Dass die Maßnahmen der Stadtverwaltung Früchte tragen, kann jeder Bürger anhand von Daten selbst nachvollziehen. Denn ökologische Nachhaltigkeit wird in Barcelona gemessen. Als eine führende Smart City setzt die Stadt auf technologische Innovation, um genau zu verfolgen, wo in der Stadt es Fortschritte oder Handlungsbedarf gibt. Zahlreiche Straßenlaternen an dicht befahrenen Verkehrsknotenpunkten verfügen über Sensoren. Rund um die Uhr zeichnen die Messgeräte Lärm und Luftverschmutzung auf. Diese Daten sind öffentlich zugänglich – sogar per Handy-App. Bürger wissen also ganz genau, wie viel Dezibel Verkehrslärm und welche Abgasmenge ihnen die Stadt an einem bestimmten Ort zumutet – und wie sich die Situation ändert, wenn der Autoverkehr beruhigt wird.

Dass eine Stadt nicht völlig ohne Autos auskommt, ist der Verwaltung klar. Werden motorisierte Fahrzeuge aus neuen Superblocks verbannt, sind zunächst umso mehr auf den restlichen Straßen unterwegs – das Problem wird verlagert. Deshalb funktioniert das Programm nur im Zusammenspiel mit einem Mobilitätsplan. Das übergeordnete Ziel lautet, langfristig den Gesamt-Autoverkehr in der Stadt zu reduzieren. Autofahrspuren verschwinden, während Fahrradwege, Busspuren und Gehwege mehr Platz einnehmen. Gut getaktete Bahnlinien sollen die Pendler aus dem Umland von den Hauptstraßen auf die Schiene locken. Im Rahmen seines Modells rechnete Rueda vor: Wenn Barcelona 500 Superblocks implementiert, würden 70 Prozent des öffentlichen Raums vom motorisierten Verkehr befreit. Das bedeutet 21 Prozent weniger Autos rund um die Blocks und eine geringere Autodichte in der gesamten Stadt.
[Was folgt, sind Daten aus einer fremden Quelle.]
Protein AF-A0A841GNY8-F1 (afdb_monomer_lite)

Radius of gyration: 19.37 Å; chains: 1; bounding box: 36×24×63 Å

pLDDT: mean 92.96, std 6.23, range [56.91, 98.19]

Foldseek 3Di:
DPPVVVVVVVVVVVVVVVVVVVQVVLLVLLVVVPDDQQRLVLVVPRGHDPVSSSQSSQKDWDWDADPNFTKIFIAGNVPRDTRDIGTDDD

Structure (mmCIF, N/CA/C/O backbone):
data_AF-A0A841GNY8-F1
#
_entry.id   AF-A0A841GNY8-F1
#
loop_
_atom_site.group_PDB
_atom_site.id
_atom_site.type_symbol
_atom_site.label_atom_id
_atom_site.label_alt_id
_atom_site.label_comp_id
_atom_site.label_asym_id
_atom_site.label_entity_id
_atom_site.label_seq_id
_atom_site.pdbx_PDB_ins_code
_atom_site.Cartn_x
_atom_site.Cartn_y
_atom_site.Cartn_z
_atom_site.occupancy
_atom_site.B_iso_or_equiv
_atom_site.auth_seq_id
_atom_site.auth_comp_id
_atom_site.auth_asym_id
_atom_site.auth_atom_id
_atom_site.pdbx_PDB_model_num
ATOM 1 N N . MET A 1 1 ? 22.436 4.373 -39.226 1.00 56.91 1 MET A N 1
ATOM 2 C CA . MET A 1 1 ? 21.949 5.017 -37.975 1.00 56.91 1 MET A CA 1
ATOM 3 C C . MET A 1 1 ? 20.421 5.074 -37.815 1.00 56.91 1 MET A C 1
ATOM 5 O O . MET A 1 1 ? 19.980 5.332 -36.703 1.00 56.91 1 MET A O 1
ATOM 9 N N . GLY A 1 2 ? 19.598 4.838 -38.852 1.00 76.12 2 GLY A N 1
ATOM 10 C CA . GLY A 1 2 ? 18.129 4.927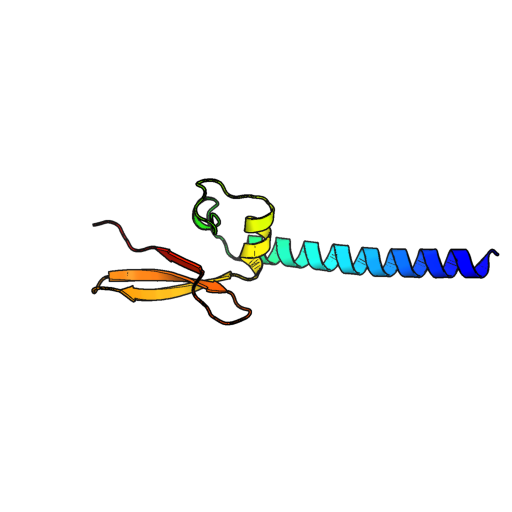 -38.732 1.00 76.12 2 GLY A CA 1
ATOM 11 C C . GLY A 1 2 ? 17.438 3.704 -38.110 1.00 76.12 2 GLY A C 1
ATOM 12 O O . GLY A 1 2 ? 16.528 3.864 -37.305 1.00 76.12 2 GLY A O 1
ATOM 13 N N . SER A 1 3 ? 17.879 2.487 -38.438 1.00 82.38 3 SER A N 1
ATOM 14 C CA . SER A 1 3 ? 17.264 1.237 -37.955 1.00 82.38 3 SER A C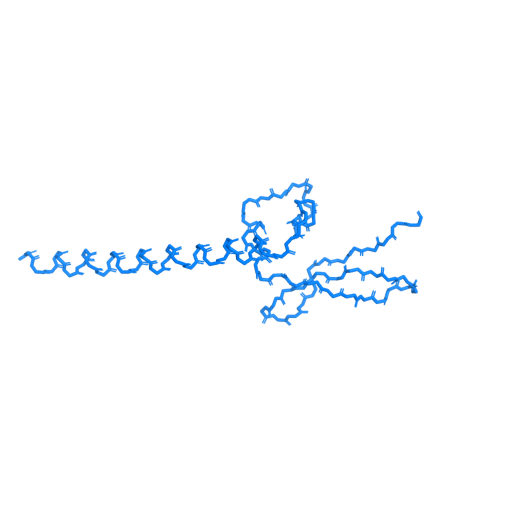A 1
ATOM 15 C C . SER A 1 3 ? 17.465 1.009 -36.454 1.00 82.38 3 SER A C 1
ATOM 17 O O . SER A 1 3 ? 16.510 0.681 -35.758 1.00 82.38 3 SER A O 1
ATOM 19 N N . LEU A 1 4 ? 18.670 1.276 -35.936 1.00 91.19 4 LEU A N 1
ATOM 20 C CA . LEU A 1 4 ? 18.975 1.144 -34.507 1.00 91.19 4 LEU A CA 1
ATOM 21 C C . LEU A 1 4 ? 18.149 2.111 -33.641 1.00 91.19 4 LEU A C 1
ATOM 23 O O . LEU A 1 4 ? 17.586 1.702 -32.634 1.00 91.19 4 LEU A O 1
ATOM 27 N N . LYS A 1 5 ? 18.010 3.380 -34.054 1.00 93.25 5 LYS A N 1
ATOM 28 C CA . LYS A 1 5 ? 17.198 4.371 -33.324 1.00 93.25 5 LYS A CA 1
ATOM 29 C C . LYS A 1 5 ? 15.713 3.994 -33.293 1.00 93.25 5 LYS A C 1
ATOM 31 O O . LYS A 1 5 ? 15.076 4.154 -32.260 1.00 93.25 5 LYS A O 1
ATOM 36 N N . LYS A 1 6 ? 15.179 3.459 -34.399 1.00 93.12 6 LYS A N 1
ATOM 37 C CA . LYS A 1 6 ? 13.798 2.951 -34.469 1.00 93.12 6 LYS A CA 1
ATOM 38 C C . LYS A 1 6 ? 13.582 1.759 -33.535 1.00 93.12 6 LYS A C 1
ATOM 40 O O . LYS A 1 6 ? 12.577 1.728 -32.836 1.00 93.12 6 LYS A O 1
ATOM 45 N N . 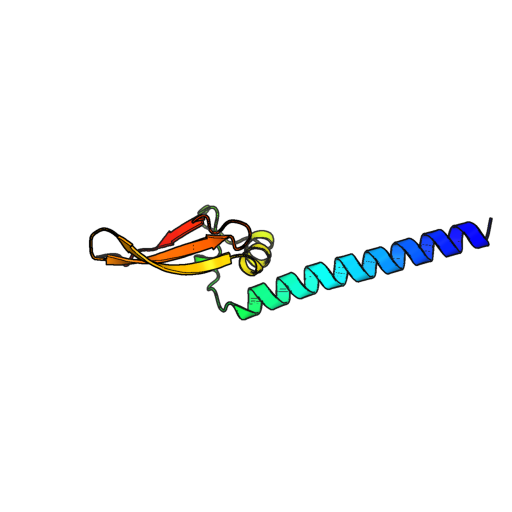ALA A 1 7 ? 14.531 0.823 -33.492 1.00 94.56 7 ALA A N 1
ATOM 46 C CA . ALA A 1 7 ? 14.468 -0.321 -32.586 1.00 94.56 7 ALA A CA 1
ATOM 47 C C . ALA A 1 7 ? 14.501 0.117 -31.113 1.00 94.56 7 ALA A C 1
ATOM 49 O O . ALA A 1 7 ? 13.654 -0.310 -30.336 1.00 94.56 7 ALA A O 1
ATOM 50 N N . ILE A 1 8 ? 15.412 1.026 -30.744 1.00 96.69 8 ILE A N 1
ATOM 51 C CA . ILE A 1 8 ? 15.489 1.579 -29.382 1.00 96.69 8 ILE A CA 1
ATOM 52 C C . ILE A 1 8 ? 14.183 2.285 -29.008 1.00 96.69 8 ILE A C 1
ATOM 54 O O . ILE A 1 8 ? 13.643 2.033 -27.936 1.00 96.69 8 ILE A O 1
ATOM 58 N N . PHE A 1 9 ? 13.651 3.132 -29.893 1.00 96.56 9 PHE A N 1
ATOM 59 C CA . PHE A 1 9 ? 12.387 3.824 -29.647 1.00 96.56 9 PHE A CA 1
ATOM 60 C C . PHE A 1 9 ? 11.242 2.835 -29.404 1.00 96.56 9 PHE A C 1
ATOM 62 O O . PHE A 1 9 ? 10.528 2.968 -28.418 1.00 96.56 9 PHE A O 1
ATOM 69 N N . LEU A 1 10 ? 11.122 1.802 -30.244 1.00 97.12 10 LEU A N 1
ATOM 70 C CA . LEU A 1 10 ? 10.079 0.787 -30.109 1.00 97.12 10 LEU A CA 1
ATOM 71 C C . LEU A 1 10 ? 10.208 0.000 -28.797 1.00 97.12 10 LEU A C 1
ATOM 73 O O . LEU A 1 10 ? 9.208 -0.199 -28.113 1.00 97.12 10 LEU A O 1
ATOM 77 N N . ILE A 1 11 ? 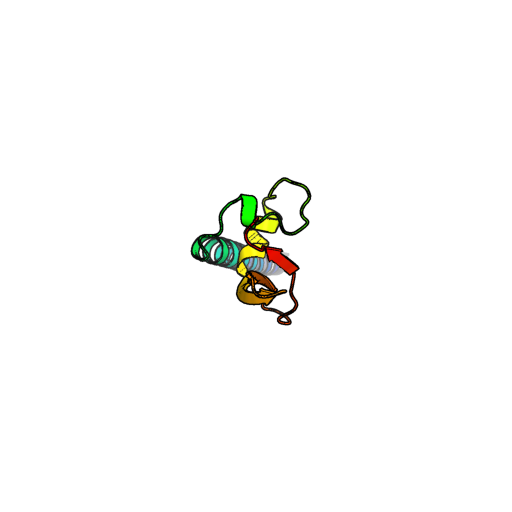11.429 -0.379 -28.402 1.00 97.38 11 ILE A N 1
ATOM 78 C CA . ILE A 1 11 ? 11.687 -1.035 -27.110 1.00 97.38 11 ILE A CA 1
ATOM 79 C C . ILE A 1 11 ? 11.252 -0.130 -25.954 1.00 97.38 11 ILE A C 1
ATOM 81 O O . ILE A 1 11 ? 10.521 -0.577 -25.072 1.00 97.38 11 ILE A O 1
ATOM 85 N N . LEU A 1 12 ? 11.646 1.146 -25.968 1.00 97.69 12 LEU A N 1
ATOM 86 C CA . LEU A 1 12 ? 11.263 2.099 -24.924 1.00 97.69 12 LEU A CA 1
ATOM 87 C C . LEU A 1 12 ? 9.747 2.312 -24.868 1.00 97.69 12 LEU A C 1
ATOM 89 O O . LEU A 1 12 ? 9.188 2.378 -23.777 1.00 97.69 12 LEU A O 1
ATOM 93 N N . THR A 1 13 ? 9.068 2.370 -26.017 1.00 97.81 13 THR A N 1
ATOM 94 C CA . THR A 1 13 ? 7.603 2.460 -26.070 1.00 97.81 13 THR A CA 1
ATOM 95 C C . THR A 1 13 ? 6.946 1.231 -25.447 1.00 97.81 13 THR A C 1
ATOM 97 O O . THR A 1 13 ? 6.040 1.376 -24.631 1.00 97.81 13 THR A O 1
ATOM 100 N N . VAL A 1 14 ? 7.412 0.026 -25.784 1.00 98.12 14 VAL A N 1
ATOM 101 C CA . VAL A 1 14 ? 6.868 -1.225 -25.234 1.00 98.12 14 VAL A CA 1
ATOM 102 C C . VAL A 1 14 ? 7.095 -1.306 -23.722 1.00 98.12 14 VAL A C 1
ATOM 104 O O . VAL A 1 14 ? 6.161 -1.601 -22.979 1.00 98.12 14 VAL A O 1
ATOM 107 N N . LEU A 1 15 ? 8.299 -0.976 -23.247 1.00 98.12 15 LEU A N 1
ATOM 108 C CA . LEU A 1 15 ? 8.594 -0.916 -21.812 1.00 98.12 15 LEU A CA 1
ATOM 109 C C . LEU A 1 15 ? 7.730 0.131 -21.098 1.00 98.12 15 LEU A C 1
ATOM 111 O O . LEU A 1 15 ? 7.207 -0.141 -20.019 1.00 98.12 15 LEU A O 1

Das Superblock-Modell hat sich so sehr bewährt, dass es inzwischen weltweit kopiert wird. Im Dezember 2021 präsentierte Deutschlands Hauptstadt den ersten sogenannten Kiezblock in Berlin-Mitte – das Konzept ist ähnlich wie das Barcelonas. Währenddessen denkt die Stadtverwaltung der katalanischen Metropole bereits in völlig anderen Maßstäben. Das neue Projekt namens Barcelona-Superblock erstreckt sich über 21 Straßen und sprengt damit die Größen-Dimensionen der Vorläufer-Superblocks um ein Vielfaches. Während bisherige Superblocks in Gebieten entstanden, die ohnehin vergleichsweise verkehrsarm waren, integriert die Stadt nun zentralere Bereiche mit hohem Verkehrsvolumen. Die Arbeiten an dem Großprojekt sollen noch im Jahr 2022 beginnen.  

500 Superblocks
will die Barcelona langfristig schaffen.
Quelle: 324cat

36 Millionen Euro
geplante Investitionen in den Ausbau von Fußgängerwegen und die Begrünung von Straßen im neuen Barcelona-Superblock.